** WHAT TO WORK ON **
The answer must consist of every line from the entries that holds the word "signalling".

Records from a collection

Content starts

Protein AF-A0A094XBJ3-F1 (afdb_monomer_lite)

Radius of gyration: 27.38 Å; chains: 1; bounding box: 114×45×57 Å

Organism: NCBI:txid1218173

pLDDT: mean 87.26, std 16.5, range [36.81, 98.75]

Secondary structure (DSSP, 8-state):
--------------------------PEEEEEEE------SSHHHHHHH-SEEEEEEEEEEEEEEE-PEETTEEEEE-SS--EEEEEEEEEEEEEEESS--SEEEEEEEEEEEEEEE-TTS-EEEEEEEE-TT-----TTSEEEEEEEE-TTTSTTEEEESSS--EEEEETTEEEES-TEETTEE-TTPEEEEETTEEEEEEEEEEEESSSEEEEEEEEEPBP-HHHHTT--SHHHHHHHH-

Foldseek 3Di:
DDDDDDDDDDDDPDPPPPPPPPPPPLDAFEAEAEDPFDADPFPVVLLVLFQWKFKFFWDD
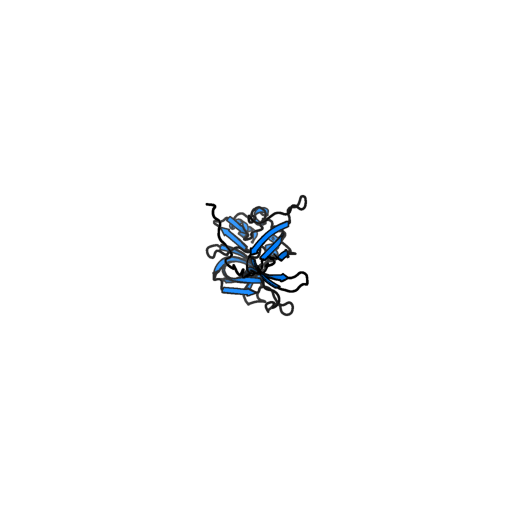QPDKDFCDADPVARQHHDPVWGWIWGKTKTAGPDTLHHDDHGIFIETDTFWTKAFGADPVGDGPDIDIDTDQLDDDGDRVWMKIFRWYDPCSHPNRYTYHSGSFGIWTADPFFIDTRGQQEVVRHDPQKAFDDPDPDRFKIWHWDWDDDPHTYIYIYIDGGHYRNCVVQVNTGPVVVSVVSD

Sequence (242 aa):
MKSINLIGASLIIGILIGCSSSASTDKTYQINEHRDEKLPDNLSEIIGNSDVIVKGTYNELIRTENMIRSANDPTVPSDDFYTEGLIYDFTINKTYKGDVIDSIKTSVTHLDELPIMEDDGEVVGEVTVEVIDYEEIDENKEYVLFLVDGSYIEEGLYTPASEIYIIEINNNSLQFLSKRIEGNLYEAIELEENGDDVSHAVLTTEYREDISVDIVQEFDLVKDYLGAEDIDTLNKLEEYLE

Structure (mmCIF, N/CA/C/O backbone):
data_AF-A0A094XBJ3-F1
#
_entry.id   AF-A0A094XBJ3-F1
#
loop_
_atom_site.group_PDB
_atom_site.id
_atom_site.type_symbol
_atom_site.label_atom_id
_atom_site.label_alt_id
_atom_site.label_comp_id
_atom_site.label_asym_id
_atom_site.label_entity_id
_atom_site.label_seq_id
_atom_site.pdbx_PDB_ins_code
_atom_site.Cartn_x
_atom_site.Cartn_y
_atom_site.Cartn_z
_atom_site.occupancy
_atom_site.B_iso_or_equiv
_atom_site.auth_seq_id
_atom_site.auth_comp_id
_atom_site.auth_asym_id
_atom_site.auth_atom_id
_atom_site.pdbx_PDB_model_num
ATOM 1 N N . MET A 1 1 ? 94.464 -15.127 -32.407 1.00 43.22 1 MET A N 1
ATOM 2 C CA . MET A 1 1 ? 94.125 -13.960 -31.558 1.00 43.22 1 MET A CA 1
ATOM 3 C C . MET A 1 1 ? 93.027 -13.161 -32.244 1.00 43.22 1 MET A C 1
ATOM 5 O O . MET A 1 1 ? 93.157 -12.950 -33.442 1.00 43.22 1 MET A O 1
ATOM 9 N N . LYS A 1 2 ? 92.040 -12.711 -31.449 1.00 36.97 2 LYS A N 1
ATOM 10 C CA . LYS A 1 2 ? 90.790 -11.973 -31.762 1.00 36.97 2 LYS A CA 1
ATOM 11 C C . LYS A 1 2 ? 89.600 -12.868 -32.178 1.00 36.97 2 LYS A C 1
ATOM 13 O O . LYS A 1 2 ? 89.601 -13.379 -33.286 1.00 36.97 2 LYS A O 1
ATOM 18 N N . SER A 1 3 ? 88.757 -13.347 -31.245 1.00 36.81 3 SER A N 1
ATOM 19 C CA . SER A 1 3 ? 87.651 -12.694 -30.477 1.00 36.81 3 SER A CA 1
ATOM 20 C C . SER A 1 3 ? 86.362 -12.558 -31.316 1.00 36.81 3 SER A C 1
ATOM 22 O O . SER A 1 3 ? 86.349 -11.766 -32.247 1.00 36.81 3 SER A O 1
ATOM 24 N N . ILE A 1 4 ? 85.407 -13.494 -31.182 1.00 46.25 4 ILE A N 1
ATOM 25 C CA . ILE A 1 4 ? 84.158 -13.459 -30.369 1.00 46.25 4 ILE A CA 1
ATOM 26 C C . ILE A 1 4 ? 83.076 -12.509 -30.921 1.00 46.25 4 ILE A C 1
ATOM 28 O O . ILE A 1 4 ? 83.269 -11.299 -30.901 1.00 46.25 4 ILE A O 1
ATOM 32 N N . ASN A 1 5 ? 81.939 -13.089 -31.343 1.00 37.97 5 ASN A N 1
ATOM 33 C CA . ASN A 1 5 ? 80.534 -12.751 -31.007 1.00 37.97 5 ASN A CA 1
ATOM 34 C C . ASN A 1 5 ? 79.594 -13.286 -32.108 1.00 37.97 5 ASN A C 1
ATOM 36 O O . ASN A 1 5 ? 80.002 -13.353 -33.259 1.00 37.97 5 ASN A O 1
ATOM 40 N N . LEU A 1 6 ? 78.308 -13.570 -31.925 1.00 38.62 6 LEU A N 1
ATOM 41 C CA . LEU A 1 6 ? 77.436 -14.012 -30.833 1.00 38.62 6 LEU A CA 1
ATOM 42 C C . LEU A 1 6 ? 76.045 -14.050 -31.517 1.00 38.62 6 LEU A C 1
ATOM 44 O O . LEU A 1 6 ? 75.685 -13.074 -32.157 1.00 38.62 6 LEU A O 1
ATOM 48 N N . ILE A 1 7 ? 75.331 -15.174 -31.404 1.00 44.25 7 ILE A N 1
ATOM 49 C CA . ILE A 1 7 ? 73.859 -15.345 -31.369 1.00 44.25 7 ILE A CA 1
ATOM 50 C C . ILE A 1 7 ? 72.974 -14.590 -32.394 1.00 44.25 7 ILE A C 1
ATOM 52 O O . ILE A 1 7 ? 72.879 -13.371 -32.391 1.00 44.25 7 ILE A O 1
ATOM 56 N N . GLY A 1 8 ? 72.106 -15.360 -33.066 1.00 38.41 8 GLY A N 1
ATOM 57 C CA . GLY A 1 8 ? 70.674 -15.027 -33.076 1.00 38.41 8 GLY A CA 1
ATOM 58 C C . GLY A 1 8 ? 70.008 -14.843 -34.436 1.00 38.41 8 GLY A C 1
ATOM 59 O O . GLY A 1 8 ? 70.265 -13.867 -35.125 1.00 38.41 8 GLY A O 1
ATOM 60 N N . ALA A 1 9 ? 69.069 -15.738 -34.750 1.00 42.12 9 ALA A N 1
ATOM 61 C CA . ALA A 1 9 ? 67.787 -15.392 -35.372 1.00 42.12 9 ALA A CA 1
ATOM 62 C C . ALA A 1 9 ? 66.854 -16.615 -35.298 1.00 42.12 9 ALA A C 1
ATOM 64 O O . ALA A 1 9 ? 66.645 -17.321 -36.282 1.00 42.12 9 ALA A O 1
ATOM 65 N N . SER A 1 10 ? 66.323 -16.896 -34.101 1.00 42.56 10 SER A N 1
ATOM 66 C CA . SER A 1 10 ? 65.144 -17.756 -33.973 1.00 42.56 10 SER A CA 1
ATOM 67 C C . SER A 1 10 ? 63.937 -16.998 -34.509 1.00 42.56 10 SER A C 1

Content ends
Content starts

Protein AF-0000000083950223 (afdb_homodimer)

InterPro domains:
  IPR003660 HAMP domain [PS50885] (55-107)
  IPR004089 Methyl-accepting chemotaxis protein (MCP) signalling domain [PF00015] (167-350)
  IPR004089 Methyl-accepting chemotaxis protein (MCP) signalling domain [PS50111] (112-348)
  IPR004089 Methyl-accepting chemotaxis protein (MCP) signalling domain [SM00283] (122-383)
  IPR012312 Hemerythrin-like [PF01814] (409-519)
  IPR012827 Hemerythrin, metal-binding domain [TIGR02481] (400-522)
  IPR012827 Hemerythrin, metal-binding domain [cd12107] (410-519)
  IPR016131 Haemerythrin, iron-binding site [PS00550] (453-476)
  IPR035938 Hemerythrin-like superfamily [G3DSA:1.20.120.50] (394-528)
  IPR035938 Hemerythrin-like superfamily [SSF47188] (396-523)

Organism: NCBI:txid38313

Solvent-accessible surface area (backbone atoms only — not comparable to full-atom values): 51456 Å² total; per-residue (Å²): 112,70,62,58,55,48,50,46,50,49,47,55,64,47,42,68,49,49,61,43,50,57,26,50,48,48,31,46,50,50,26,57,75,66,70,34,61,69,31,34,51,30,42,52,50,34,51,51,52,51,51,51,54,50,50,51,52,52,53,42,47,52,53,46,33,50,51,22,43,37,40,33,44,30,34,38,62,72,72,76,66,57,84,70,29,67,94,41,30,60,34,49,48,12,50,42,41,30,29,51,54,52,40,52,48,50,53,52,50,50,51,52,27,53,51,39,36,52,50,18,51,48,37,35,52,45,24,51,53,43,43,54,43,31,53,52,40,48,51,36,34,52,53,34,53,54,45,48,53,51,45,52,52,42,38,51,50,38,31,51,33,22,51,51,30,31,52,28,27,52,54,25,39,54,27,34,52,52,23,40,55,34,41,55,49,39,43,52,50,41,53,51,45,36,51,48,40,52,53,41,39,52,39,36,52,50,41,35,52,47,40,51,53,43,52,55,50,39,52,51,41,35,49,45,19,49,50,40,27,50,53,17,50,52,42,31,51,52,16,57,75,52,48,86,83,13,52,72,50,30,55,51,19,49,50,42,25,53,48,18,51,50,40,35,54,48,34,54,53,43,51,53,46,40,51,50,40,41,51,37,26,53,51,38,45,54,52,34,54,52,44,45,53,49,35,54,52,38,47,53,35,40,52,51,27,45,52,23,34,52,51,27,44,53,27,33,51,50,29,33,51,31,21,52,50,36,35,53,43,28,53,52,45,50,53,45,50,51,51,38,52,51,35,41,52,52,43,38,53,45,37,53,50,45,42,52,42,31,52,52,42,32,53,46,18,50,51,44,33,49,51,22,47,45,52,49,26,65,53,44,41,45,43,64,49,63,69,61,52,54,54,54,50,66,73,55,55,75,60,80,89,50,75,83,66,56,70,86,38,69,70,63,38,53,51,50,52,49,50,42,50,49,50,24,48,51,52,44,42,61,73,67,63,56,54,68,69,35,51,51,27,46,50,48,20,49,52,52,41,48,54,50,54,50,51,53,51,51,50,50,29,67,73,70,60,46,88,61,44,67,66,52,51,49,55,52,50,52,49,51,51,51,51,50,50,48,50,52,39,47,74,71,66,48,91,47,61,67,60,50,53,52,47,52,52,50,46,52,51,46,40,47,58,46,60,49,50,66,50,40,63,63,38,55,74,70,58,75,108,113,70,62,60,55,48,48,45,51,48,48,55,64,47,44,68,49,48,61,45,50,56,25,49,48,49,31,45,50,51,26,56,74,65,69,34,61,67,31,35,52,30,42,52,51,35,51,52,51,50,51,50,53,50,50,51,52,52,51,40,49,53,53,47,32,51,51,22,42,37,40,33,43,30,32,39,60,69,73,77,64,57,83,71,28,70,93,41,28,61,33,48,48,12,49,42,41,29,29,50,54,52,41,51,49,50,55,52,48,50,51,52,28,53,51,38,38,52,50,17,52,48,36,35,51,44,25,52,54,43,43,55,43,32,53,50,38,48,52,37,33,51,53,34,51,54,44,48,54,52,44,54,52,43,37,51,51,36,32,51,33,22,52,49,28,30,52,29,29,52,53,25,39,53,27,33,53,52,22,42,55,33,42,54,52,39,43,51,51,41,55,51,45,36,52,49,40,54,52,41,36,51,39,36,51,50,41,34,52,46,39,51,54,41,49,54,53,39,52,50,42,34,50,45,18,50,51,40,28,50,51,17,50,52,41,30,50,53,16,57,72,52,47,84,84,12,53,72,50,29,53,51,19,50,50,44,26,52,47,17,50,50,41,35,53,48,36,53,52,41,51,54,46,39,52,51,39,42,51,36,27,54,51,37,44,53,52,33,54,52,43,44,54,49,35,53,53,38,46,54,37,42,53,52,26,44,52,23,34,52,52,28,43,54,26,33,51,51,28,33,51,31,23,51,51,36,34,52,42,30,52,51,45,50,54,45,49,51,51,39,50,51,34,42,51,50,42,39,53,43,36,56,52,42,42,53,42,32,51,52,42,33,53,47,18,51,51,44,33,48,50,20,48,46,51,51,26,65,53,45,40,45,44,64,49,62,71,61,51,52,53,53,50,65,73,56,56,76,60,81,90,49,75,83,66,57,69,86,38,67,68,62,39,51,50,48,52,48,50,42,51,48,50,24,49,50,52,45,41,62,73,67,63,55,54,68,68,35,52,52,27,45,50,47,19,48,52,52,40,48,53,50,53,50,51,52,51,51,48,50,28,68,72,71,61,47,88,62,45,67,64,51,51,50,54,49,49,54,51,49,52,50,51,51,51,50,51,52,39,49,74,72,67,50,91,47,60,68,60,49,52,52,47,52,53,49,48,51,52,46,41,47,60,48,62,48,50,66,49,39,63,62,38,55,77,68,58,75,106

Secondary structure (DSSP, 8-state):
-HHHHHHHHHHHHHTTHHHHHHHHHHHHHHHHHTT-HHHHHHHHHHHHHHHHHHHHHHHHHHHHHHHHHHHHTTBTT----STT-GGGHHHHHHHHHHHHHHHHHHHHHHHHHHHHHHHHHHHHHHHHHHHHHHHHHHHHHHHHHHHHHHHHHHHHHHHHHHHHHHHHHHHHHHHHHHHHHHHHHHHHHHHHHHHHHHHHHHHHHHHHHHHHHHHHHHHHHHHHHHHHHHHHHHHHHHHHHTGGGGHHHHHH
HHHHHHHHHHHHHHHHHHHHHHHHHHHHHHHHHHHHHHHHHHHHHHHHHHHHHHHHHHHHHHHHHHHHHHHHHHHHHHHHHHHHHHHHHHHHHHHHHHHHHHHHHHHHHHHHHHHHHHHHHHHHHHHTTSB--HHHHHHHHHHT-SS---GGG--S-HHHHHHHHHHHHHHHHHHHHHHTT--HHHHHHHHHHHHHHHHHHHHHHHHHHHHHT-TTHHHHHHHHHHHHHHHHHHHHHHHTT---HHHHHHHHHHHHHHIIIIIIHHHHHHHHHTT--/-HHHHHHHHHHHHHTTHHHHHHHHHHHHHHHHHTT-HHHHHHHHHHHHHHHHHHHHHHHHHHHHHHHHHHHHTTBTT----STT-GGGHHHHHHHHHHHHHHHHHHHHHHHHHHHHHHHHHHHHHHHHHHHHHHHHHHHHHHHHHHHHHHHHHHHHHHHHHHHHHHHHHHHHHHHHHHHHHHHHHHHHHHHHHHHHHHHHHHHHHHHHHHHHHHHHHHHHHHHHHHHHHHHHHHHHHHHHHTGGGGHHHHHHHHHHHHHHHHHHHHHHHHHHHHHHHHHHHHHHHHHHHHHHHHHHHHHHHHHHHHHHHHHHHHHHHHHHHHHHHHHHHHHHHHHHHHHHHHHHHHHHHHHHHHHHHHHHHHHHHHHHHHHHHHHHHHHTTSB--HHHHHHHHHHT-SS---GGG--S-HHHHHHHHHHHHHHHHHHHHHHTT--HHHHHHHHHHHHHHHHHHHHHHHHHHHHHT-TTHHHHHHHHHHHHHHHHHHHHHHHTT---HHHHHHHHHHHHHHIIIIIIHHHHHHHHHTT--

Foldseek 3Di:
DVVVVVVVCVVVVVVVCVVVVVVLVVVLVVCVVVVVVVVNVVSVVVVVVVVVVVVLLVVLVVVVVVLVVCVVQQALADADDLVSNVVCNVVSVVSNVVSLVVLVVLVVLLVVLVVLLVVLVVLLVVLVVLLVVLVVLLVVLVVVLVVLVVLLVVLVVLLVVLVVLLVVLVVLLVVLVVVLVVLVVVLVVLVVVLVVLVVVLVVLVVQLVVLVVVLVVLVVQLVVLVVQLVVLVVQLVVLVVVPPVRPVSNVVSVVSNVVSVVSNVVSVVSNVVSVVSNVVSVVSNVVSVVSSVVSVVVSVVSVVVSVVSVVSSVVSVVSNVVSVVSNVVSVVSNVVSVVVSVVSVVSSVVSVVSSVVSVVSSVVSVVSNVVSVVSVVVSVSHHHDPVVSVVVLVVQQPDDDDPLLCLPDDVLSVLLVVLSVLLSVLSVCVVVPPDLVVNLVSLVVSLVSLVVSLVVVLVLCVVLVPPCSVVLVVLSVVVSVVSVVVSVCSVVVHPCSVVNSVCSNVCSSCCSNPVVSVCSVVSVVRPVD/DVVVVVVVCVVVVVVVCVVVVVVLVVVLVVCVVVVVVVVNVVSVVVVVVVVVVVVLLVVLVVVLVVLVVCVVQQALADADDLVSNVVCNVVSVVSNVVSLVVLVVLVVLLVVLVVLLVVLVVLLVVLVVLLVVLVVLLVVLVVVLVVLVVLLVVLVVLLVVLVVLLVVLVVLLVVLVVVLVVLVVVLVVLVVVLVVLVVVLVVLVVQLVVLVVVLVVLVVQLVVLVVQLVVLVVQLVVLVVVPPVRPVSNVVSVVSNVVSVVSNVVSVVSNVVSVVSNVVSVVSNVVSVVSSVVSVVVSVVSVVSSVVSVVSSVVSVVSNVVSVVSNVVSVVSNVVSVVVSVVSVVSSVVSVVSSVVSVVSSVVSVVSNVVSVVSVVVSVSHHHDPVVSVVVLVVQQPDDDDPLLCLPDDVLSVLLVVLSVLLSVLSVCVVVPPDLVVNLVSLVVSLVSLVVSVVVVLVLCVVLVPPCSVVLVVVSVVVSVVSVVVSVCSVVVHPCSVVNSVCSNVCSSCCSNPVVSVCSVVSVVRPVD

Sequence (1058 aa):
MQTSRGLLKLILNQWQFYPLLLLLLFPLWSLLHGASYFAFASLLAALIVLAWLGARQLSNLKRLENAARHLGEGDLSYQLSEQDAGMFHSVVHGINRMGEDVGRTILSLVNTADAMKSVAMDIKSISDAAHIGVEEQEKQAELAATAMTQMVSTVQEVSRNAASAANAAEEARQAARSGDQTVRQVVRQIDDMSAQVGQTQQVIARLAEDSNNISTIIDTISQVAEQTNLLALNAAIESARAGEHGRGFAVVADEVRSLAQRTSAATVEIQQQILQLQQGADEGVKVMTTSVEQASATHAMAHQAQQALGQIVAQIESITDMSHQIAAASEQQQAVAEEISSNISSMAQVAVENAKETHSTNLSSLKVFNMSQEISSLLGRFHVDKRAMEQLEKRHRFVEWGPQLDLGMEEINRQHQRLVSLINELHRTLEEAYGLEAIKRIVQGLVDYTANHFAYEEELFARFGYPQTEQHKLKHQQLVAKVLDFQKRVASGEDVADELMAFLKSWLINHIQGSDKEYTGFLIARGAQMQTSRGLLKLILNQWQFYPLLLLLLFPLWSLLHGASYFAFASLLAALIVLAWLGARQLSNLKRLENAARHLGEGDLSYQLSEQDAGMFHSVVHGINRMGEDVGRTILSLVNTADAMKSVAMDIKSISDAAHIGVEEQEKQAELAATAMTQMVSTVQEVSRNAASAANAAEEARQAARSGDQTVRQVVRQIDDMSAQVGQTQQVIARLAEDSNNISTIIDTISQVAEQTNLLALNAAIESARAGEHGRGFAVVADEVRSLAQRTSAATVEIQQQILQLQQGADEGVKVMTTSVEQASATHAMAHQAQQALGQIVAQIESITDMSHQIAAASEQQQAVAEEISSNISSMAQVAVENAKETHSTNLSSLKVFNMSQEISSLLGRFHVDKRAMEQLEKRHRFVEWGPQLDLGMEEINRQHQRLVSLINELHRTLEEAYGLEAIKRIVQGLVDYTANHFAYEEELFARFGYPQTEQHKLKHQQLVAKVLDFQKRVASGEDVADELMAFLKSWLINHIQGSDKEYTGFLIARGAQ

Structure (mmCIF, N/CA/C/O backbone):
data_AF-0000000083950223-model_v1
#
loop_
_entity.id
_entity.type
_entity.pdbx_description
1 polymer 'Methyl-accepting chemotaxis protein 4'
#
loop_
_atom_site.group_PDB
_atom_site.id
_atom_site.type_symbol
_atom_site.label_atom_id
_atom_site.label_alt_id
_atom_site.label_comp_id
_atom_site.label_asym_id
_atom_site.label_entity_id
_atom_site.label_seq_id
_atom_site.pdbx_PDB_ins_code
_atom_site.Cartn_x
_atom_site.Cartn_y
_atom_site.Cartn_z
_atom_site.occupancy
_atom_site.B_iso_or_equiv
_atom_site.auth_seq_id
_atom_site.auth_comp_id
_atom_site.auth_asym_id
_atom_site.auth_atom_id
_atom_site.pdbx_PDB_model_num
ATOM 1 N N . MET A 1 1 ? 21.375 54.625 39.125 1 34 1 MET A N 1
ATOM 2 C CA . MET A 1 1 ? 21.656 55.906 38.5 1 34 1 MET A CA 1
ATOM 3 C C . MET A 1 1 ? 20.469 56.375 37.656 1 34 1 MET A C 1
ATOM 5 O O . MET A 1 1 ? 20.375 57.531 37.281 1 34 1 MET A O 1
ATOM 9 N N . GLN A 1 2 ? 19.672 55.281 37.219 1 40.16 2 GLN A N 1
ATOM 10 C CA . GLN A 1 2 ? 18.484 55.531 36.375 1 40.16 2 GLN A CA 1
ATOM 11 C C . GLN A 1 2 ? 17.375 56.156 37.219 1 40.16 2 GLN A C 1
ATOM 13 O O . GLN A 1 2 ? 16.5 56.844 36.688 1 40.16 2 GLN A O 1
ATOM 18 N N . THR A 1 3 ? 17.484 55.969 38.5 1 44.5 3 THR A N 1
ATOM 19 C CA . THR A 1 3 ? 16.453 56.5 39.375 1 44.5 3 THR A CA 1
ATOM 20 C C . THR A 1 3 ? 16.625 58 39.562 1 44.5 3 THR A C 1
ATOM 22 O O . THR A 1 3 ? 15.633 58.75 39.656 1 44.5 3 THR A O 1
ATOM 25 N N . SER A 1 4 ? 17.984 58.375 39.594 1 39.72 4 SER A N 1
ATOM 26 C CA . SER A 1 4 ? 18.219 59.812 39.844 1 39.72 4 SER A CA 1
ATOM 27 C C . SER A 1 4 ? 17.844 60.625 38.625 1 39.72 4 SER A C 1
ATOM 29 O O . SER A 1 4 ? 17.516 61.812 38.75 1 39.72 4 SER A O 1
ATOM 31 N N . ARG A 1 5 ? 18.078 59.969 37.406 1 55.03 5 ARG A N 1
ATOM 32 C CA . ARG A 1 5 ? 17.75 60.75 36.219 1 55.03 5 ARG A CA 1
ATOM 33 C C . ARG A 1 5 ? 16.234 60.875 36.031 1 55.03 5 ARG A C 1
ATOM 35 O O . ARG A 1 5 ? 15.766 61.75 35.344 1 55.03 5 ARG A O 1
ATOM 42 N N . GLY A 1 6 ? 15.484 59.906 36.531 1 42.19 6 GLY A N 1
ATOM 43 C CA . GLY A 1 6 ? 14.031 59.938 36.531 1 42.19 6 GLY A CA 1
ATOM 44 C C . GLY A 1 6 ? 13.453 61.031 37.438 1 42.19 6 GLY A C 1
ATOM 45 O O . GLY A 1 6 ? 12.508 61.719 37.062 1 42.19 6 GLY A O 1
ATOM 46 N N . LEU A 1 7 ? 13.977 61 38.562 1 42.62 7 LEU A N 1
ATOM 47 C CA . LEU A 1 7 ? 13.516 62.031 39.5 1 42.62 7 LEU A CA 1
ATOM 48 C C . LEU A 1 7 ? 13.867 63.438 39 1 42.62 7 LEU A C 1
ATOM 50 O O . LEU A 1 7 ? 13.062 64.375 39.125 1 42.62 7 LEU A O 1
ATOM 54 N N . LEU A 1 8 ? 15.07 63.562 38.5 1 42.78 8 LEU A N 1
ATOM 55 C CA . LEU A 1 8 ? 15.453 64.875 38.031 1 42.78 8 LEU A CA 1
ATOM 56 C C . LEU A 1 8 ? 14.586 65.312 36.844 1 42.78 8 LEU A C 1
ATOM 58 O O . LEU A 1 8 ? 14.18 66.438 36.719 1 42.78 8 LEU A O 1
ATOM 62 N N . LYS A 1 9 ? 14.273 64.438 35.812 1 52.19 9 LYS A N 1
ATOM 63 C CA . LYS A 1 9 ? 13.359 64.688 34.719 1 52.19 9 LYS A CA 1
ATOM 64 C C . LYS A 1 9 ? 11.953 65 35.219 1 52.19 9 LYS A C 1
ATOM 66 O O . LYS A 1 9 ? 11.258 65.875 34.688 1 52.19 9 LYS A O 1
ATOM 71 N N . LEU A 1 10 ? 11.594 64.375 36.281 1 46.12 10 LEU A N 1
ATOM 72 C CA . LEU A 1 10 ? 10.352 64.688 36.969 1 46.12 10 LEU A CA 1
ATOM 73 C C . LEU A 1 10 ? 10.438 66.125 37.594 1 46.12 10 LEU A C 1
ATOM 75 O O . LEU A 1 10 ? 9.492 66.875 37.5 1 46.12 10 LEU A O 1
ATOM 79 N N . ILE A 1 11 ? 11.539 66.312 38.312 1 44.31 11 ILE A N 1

Content ends

** WRITTEN SOLUTION **
  IPR004089 Methyl-accepting chemotaxis protein (MCP) signalling domain [PF00015] (167-350)
  IPR004089 Methyl-accepting chemotaxis protein (MCP) signalling domain [PS50111] (112-348)
  IPR004089 Methyl-accepting chemotaxis protein (MCP) signalling domain [SM00283] (122-383)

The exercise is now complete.